Yeah, those are them. Here's a link to a very large image:

http://z.about.com/d/xbox/1/0/-/C/Harmonyforbox360.jpg

BJ


----------



## Drewg5 (Dec 15, 2006)

You have my remote.. with out the broken screen...  I also saw at Best Buy that they had a remote that looked a lot like the 550, but it was for X-Box and it had Red Green Yellow and Green buttons on it instead of the up and down arrows below the menu & exit buttons. Now I wish I had gotten the X-Box one, now that I know that all the buttons are programable. I might just replace mine with the X-Box ver. cuz it has thoese buttons and no broken screen.. My poor 550 did not like getting walked on.

-----

I must be slow today  I have also seen it in black.


----------



## Steve (Aug 22, 2006)

Not a Harmony, but the URC R7, $29 at Circuit City, has turned out to be a very nice HR20 remote, IMO. You have to work a bit to set it up, but every key is "learnable" and the R7 allows you to program up to nine 20-step macros. It also has a very nice cruise control layout. I assigned R/G/Y/B to the bottom row, and got every key on there except "active", which I don't use. It's not peanut-shaped, but the back is contoured, like the Harmony, so it has a nice hand feel. Also much better button tactile feedback than the Harmony 550, which I briefly tried. /s


----------



## Conky (Apr 17, 2007)

I have the XBox360 Harmony remote and it works quite well with the HR-20. One issue, however, is the lack of a guide button. You can use one of the LCD screen buttons for guide, but for me, it is too far from the other frequently used buttons to work effectively - in other words, my wife didn't like it up there. I reprogrammed the 'Back' button to the HR-20 'Guide' button, and that works quite well. I don't really need the back button that often, so I put that one up on the display.


----------



## Conky (Apr 17, 2007)

Another nice feature of the Harmony remote is the ability to program buttons from other equipment on the display buttons while watching TV. I have buttons for my IR dimmer switch and my AV receiver's dim button on the display -- very handy.


----------



## rlnoonan (Jan 6, 2007)

I'll add another vote for the 676. I was really interested in the 880 for its color screen and recharging, but I chose the 676 over due to price and better ability to feel the buttons. As it turns out, I'm really glad I chose the 676 because the ability to feel the buttons without looking is important to me. I hardly look at the remote that much now that I'm used to it (which also means the lack of color screen isn't a big deal).


----------



## tnmg (Apr 4, 2006)

can the harmony program one of the keys to cut closed captioning on and off? or must i continue to go through the menu on the hr20?


----------



## AlbertZeroK (Jan 28, 2006)

tnmg said:


> can the harmony program one of the keys to cut closed captioning on and off? or must i continue to go through the menu on the hr20?
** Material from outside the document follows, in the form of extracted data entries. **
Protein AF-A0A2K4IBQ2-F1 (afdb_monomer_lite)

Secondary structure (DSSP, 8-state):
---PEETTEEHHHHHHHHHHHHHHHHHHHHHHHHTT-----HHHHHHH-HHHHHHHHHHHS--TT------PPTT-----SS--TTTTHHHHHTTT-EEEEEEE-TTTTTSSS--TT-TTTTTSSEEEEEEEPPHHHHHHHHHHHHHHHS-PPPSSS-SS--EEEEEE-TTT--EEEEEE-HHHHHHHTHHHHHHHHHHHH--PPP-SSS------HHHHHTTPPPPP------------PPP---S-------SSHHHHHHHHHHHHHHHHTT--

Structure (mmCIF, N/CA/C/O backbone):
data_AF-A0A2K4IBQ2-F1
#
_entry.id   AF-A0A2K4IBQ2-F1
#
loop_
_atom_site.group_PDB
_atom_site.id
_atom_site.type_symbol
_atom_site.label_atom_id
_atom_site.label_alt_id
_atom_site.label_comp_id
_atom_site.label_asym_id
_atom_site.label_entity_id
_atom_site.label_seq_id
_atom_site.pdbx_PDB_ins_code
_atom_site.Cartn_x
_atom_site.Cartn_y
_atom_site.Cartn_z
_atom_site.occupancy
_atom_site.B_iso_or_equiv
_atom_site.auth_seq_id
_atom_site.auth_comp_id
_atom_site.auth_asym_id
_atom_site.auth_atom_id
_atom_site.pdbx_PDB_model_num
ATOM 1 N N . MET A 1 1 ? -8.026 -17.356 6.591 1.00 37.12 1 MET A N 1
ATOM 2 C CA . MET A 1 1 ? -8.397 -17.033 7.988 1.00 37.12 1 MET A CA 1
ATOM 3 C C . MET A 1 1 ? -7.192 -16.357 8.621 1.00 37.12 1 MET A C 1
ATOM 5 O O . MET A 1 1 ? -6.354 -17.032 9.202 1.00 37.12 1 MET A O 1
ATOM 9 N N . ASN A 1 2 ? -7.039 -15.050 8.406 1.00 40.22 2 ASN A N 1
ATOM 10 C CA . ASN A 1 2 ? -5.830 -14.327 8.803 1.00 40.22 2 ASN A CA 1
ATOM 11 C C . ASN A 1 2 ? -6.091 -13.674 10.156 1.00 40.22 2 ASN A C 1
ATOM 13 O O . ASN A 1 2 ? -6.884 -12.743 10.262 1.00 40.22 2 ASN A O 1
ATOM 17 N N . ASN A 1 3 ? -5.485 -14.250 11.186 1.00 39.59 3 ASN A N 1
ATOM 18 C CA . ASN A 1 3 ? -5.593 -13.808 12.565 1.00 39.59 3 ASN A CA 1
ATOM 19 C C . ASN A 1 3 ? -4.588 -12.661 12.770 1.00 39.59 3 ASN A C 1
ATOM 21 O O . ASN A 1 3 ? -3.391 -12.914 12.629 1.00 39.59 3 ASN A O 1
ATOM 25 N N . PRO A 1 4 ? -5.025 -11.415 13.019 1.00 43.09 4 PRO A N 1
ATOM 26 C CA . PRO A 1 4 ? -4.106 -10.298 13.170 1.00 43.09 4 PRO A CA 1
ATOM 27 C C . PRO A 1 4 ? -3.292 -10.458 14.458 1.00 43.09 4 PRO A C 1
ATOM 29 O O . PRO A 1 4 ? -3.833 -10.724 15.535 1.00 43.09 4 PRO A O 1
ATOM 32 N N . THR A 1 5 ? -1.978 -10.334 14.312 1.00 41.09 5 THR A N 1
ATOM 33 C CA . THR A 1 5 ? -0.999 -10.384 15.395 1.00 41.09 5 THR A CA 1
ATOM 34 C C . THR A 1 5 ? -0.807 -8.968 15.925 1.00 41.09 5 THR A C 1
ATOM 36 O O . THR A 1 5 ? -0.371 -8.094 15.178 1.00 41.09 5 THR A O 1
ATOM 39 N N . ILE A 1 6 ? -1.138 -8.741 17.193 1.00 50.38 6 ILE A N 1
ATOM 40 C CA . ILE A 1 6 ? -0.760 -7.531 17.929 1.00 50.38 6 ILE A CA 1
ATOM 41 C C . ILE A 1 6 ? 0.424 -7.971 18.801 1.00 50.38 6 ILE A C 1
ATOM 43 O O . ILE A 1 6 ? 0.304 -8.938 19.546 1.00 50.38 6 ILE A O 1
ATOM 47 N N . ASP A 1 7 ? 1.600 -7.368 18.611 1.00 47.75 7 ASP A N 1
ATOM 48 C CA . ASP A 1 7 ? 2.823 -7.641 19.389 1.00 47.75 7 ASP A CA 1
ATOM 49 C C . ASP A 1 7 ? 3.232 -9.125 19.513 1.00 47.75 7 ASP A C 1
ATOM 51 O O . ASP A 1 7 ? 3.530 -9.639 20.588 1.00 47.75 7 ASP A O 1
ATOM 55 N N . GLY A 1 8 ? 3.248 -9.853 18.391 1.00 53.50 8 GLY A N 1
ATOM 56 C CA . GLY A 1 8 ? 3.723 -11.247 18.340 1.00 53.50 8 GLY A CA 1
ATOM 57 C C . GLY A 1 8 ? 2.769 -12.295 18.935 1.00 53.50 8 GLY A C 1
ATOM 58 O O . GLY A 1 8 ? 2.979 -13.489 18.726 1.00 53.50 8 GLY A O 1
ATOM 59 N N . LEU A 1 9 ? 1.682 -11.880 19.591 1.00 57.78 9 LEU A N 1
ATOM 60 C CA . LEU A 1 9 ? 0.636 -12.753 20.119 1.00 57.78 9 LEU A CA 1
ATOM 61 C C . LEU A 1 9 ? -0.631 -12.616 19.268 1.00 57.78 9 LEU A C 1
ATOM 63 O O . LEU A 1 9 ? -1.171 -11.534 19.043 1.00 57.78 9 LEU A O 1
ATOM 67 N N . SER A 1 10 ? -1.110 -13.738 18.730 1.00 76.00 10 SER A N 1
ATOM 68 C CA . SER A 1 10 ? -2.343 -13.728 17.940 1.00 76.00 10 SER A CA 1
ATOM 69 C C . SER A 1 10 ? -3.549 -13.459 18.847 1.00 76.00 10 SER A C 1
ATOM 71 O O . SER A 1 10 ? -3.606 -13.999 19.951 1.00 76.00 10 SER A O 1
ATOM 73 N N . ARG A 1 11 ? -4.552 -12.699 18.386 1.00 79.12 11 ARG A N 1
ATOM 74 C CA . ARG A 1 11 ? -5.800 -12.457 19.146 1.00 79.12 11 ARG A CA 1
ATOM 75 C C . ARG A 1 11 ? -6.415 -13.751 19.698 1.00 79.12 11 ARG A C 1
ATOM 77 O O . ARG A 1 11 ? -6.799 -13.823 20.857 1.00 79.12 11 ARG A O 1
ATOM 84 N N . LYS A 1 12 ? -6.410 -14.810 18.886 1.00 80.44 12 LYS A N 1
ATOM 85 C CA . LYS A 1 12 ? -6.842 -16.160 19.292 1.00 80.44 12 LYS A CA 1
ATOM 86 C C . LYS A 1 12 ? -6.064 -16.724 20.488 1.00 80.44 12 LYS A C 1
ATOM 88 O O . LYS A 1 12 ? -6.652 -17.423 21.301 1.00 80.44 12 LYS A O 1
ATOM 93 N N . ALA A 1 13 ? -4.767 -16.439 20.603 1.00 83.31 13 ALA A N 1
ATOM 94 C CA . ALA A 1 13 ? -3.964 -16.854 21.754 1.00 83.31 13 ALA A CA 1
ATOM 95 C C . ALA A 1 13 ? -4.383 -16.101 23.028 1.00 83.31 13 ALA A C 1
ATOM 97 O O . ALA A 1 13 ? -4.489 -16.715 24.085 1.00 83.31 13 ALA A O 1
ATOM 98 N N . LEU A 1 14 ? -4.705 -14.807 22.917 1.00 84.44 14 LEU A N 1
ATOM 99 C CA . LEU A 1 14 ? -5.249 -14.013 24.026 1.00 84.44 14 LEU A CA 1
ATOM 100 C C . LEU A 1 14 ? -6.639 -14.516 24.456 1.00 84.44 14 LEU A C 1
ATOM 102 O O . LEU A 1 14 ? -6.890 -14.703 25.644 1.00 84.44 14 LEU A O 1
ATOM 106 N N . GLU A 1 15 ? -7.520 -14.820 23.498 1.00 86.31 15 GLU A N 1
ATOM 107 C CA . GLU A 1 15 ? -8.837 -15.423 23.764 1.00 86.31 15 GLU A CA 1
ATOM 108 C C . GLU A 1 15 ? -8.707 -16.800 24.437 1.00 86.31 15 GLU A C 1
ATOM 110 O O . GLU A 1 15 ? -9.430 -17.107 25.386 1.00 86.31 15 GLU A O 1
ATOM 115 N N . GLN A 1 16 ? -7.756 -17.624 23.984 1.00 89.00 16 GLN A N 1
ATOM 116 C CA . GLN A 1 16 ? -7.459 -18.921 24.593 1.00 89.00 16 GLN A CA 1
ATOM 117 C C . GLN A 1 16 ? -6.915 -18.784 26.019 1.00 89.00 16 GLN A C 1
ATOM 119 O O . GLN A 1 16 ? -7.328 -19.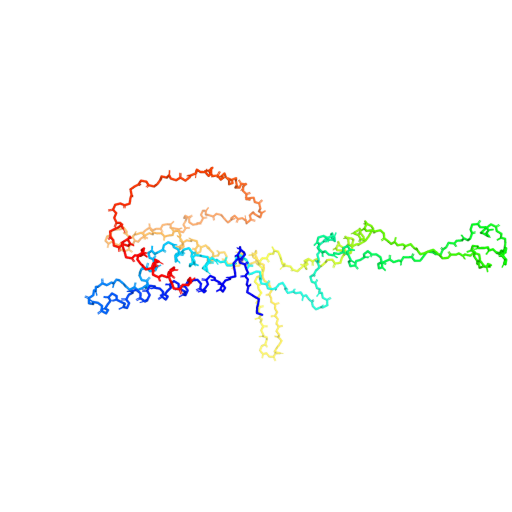553 26.887 1.00 89.00 16 GLN A O 1
ATOM 124 N N . ALA A 1 17 ? -6.042 -17.809 26.280 1.00 88.06 17 ALA A N 1
ATOM 125 C CA . ALA A 1 17 ? -5.514 -17.538 27.615 1.00 88.06 17 ALA A CA 1
ATOM 126 C C . ALA A 1 17 ? -6.625 -17.099 28.582 1.00 88.06 17 ALA A C 1
ATOM 128 O O . ALA A 1 17 ? -6.758 -17.663 29.669 1.00 88.06 17 ALA A O 1
ATOM 129 N N . LEU A 1 18 ? -7.489 -16.170 28.156 1.00 89.44 18 LEU A N 1
ATOM 130 C CA . LEU A 1 18 ? -8.627 -15.715 28.957 1.00 89.44 18 LEU A CA 1
ATOM 131 C C . LEU A 1 18 ? -9.602 -16.867 29.265 1.00 89.44 18 LEU A C 1
ATOM 133 O O . LEU A 1 18 ? -10.096 -16.998 30.386 1.00 89.44 18 LEU A O 1
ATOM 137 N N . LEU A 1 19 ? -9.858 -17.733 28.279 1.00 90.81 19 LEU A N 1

Kinda. However, it would be easier to set up two activities, one for watching TV with closed caption, one for watching TV without closed caption.
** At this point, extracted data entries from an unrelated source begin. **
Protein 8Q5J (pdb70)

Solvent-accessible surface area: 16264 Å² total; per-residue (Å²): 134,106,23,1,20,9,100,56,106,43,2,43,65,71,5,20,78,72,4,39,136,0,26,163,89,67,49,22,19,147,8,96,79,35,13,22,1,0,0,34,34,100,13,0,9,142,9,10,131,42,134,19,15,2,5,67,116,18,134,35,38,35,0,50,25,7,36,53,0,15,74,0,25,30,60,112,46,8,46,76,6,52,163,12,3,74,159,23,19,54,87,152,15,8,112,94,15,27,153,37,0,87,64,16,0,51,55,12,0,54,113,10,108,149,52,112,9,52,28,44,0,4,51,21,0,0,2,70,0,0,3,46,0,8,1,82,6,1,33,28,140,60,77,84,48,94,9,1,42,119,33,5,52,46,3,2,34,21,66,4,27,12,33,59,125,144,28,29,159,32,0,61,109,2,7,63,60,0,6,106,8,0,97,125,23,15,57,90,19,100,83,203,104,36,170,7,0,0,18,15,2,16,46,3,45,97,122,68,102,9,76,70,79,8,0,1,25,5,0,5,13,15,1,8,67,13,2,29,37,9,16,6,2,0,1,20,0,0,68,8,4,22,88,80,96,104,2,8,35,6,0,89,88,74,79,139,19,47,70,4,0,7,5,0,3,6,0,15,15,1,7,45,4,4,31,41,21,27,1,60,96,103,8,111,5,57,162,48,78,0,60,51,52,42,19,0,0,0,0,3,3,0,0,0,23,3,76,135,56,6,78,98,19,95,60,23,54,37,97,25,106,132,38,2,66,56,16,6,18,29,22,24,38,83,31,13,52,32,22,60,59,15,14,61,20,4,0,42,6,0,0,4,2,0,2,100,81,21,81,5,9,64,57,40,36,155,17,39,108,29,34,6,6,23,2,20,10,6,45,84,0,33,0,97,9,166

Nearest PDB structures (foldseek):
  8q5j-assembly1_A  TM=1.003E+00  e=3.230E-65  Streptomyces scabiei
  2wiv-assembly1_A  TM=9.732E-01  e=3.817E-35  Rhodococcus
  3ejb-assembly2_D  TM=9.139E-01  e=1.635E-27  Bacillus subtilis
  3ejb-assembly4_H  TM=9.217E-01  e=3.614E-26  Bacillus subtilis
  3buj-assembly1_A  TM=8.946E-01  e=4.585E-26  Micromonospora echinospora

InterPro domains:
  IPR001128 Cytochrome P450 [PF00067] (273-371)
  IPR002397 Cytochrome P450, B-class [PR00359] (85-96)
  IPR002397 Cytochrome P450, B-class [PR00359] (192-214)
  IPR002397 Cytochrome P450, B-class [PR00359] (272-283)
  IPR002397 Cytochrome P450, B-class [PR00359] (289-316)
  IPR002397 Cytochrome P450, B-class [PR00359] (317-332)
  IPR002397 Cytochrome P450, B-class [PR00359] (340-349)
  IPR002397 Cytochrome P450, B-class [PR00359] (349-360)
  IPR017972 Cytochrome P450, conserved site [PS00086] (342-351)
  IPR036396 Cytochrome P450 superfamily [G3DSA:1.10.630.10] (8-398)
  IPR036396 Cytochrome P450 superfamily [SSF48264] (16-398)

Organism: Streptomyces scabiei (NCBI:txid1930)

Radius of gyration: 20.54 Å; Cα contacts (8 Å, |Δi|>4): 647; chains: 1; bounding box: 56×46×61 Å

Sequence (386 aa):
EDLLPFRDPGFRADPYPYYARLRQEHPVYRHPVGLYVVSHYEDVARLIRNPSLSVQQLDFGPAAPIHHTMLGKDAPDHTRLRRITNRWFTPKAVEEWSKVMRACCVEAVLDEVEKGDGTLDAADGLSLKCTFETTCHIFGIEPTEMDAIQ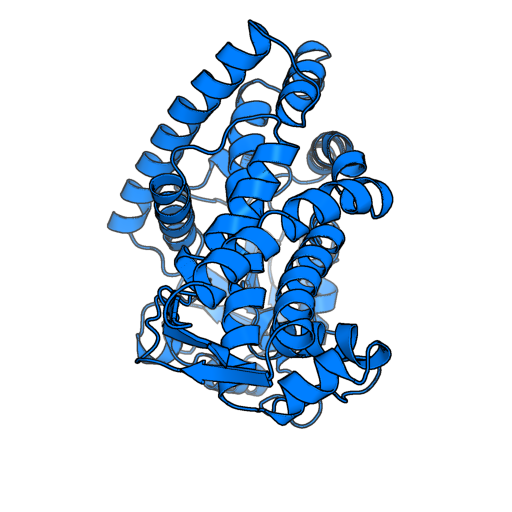RKTYEIGLSLGPGGNDEEARATTEAFAWFAEHIRRLVADKRARPGEGLIDAFIAAQDEGRMTEEEVVYSIFLFFAVGHLDVKHLINHGIWLMTQRPELFAAYRDEPEARPGIINEILRIDTPESMVVRLTTQDTVIGDTTVPAGEALALLIASANRDPEVFADPDTFDHTRPLAASQHLAFGSGMHGCAGQVLARAEADIVFSSIVNRFSGVELAGEPAYAHTEFLRTITHLPVRFR

Foldseek 3Di:
DVLQPFFDPVCLVPVQVSLVVCVVPPCFDQDPLFATEHFALVLLQVVLADLQWAQQPDCLQLVNLCCLALLRGHPPLVVLRLVLCLVCADLVNLVVLLVQLLVQQLVLVVVCVVDQQKDFCQVSPQQVSLLCSLCVQQPHGDDPSVLLVVLLVLLVLSNDSPRDDVSSVSNNVSLVVQLVVQVVVLVVCVVPPDDHSLNSLVVCVVVVSHPPSSSSVNSSVSSNVSRQLLSVLQQQLQVVQQVCVVSLVCLAPPVVLLLLSSLLSCLQAQFFQWDKTFGQAFDDRPPDTDHHGGMYTSGLNSNSQHCVVPPVSNDRDSPDPPSNVSRQSQHDHSPRHSNVSNSSSSSSSNSNSQSVPFVGKHFPDDWDWDGGSTGTGTPTTMMGTD

Structure (mmCIF, N/CA/C/O backbone):
data_8Q5J
#
_entry.id   8Q5J
#
_cell.length_a   121.270
_cell.length_b   46.890
_cell.length_c   75.730
_cell.angle_alpha   90.00
_cell.angle_beta   90.00
_cell.angle_gamma   90.00
#
_symmetry.space_group_name_H-M   'P 21 21 2'
#
loop_
_entity.id
_entity.type
_entity.pdbx_description
1 polymer 'Cytochrome P450 107B1'
2 non-polymer 'PROTOPORPHYRIN IX CONTAINING FE'
3 non-polymer 'MAGNESIUM ION'
4 water water
#
loop_
_atom_site.group_PDB
_atom_site.id
_atom_site.type_symbol
_atom_site.label_atom_id
_atom_site.label_alt_id
_atom_site.label_comp_id
_atom_site.label_asym_id
_atom_site.label_entity_id
_atom_site.label_seq_id
_atom_site.pdbx_PDB_ins_code
_atom_site.Cartn_x
_atom_site.Cartn_y
_atom_site.Cartn_z
_atom_site.occupancy
_atom_site.B_iso_or_equiv
_atom_site.auth_seq_id
_atom_site.auth_comp_id
_atom_site.auth_asym_id
_atom_site.auth_atom_id
_atom_site.pdbx_PDB_model_num
ATOM 1 N N . GLU A 1 13 ? 9.642 18.054 -32.527 1.00 60.08 13 GLU A N 1
ATOM 2 C CA . GLU A 1 13 ? 8.872 17.540 -31.372 1.00 44.42 13 GLU A CA 1
ATOM 3 C C . GLU A 1 13 ? 7.748 16.657 -31.885 1.00 43.06 13 GLU A C 1
ATOM 4 O O . GLU A 1 13 ? 7.984 15.469 -32.058 1.00 29.49 13 GLU A O 1
ATOM 10 N N . ASP A 1 14 ? 6.572 17.255 -32.078 1.00 43.91 14 ASP A N 1
ATOM 11 C CA . ASP A 1 14 ? 5.371 16.540 -32.587 1.00 42.33 14 ASP A CA 1
ATOM 12 C C . ASP A 1 14 ? 5.177 15.182 -31.901 1.00 30.53 14 ASP A C 1
ATOM 13 O O . ASP A 1 14 ? 4.813 15.193 -30.734 1.00 28.23 14 ASP A O 1
ATOM 18 N N . LEU A 1 15 ? 5.367 14.070 -32.619 1.00 26.81 15 LEU A N 1
ATOM 19 C CA . LEU A 1 15 ? 4.999 12.774 -31.979 1.00 24.60 15 LEU A CA 1
ATOM 20 C C . LEU A 1 15 ? 6.125 12.243 -31.087 1.00 22.27 15 LEU A C 1
ATOM 21 O O . LEU A 1 15 ? 5.908 11.243 -30.425 1.00 21.55 15 LEU A O 1
ATOM 26 N N . LEU A 1 16 ? 7.281 12.890 -31.114 1.00 20.79 16 LEU A N 1
ATOM 27 C CA . LEU A 1 16 ? 8.391 12.497 -30.211 1.00 19.97 16 LEU A CA 1
ATOM 28 C C . LEU A 1 16 ? 9.057 13.776 -29.688 1.00 19.91 16 LEU A C 1
ATOM 29 O O . LEU A 1 16 ? 10.127 14.132 -30.173 1.00 21.21 16 LEU A O 1
ATOM 34 N N . PRO A 1 17 ? 8.436 14.474 -28.722 1.00 19.01 17 PRO A N 1
ATOM 35 C CA . PRO A 1 17 ? 8.955 15.757 -28.210 1.00 18.35 17 PRO A CA 1
ATOM 36 C C . PRO A 1 17 ? 10.143 15.504 -27.265 1.00 17.20 17 PRO A C 1
ATOM 37 O O . PRO A 1 17 ? 9.965 15.473 -26.085 1.00 17.67 17 PRO A O 1
ATOM 41 N N . PHE A 1 18 ? 11.339 15.408 -27.837 1.00 18.50 18 PHE A N 1
ATOM 42 C CA . PHE A 1 18 ? 12.549 14.971 -27.088 1.00 18.62 18 PHE A CA 1
ATOM 43 C C . PHE A 1 18 ? 12.814 15.713 -25.773 1.00 20.04 18 PHE A C 1
ATOM 44 O O . PHE A 1 18 ? 13.259 15.076 -24.834 1.00 19.91 18 PHE A O 1
ATOM 52 N N . ARG A 1 19 ? 12.551 17.013 -25.733 1.00 18.58 19 ARG A N 1
ATOM 53 C CA . ARG A 1 19 ? 12.928 17.802 -24.524 1.00 21.65 19 ARG A CA 1
ATOM 54 C C . ARG A 1 19 ? 11.757 17.938 -23.547 1.00 22.72 19 ARG A C 1
ATOM 55 O O . ARG A 1 19 ? 11.959 18.468 -22.467 1.00 22.78 19 ARG A O 1
ATOM 63 N N . ASP A 1 20 ? 10.591 17.443 -23.939 1.00 23.41 20 ASP A N 1
ATOM 64 C CA . ASP A 1 20 ? 9.396 17.554 -23.072 1.00 21.17 20 ASP A CA 1
ATOM 65 C C . ASP A 1 20 ? 9.580 16.698 -21.813 1.00 20.68 20 ASP A C 1
ATOM 66 O O . ASP A 1 20 ? 9.907 15.530 -21.916 1.00 19.18 20 ASP A O 1
ATOM 71 N N . PRO A 1 21 ? 9.350 17.272 -20.621 1.00 21.55 21 PRO A N 1
ATOM 72 C CA . PRO A 1 21 ? 9.511 16.523 -19.382 1.00 22.01 21 PRO A CA 1
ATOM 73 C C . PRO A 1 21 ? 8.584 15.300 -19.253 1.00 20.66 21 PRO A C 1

But no, there is no good way of setting up one button to turn on and off closed captioning. Having two seperate activities set up is the only real option.

Harmony remotes don't support Macro recording like some other remotes. Or atleast they don't any more, they use to way back when.


----------



## anubys (Jan 19, 2006)

I love my 676...the only thing I think it misses is that it only has 3 activity buttons (I know you can menu down to more)...the layout of the 676 is perfect, IMO...


----------



## Baconbeard (Jun 18, 2007)

Thanks for all the responses. Seems like everyone has a little different opinion, but by and large, everyone loves the Harmony remotes.

Where is a good place to buy one?


----------



## anubys (Jan 19, 2006)

Baconbeard said:


> Thanks for all the responses. Seems like everyone has a little different opinion, but by and large, everyone loves the Harmony remotes.
> 
> Where is a good place to buy one?


I'm a big harmony fanboy...but to be fair, the OP excluded any other remote from the discussion...there are a lot of people who swear by other remotes...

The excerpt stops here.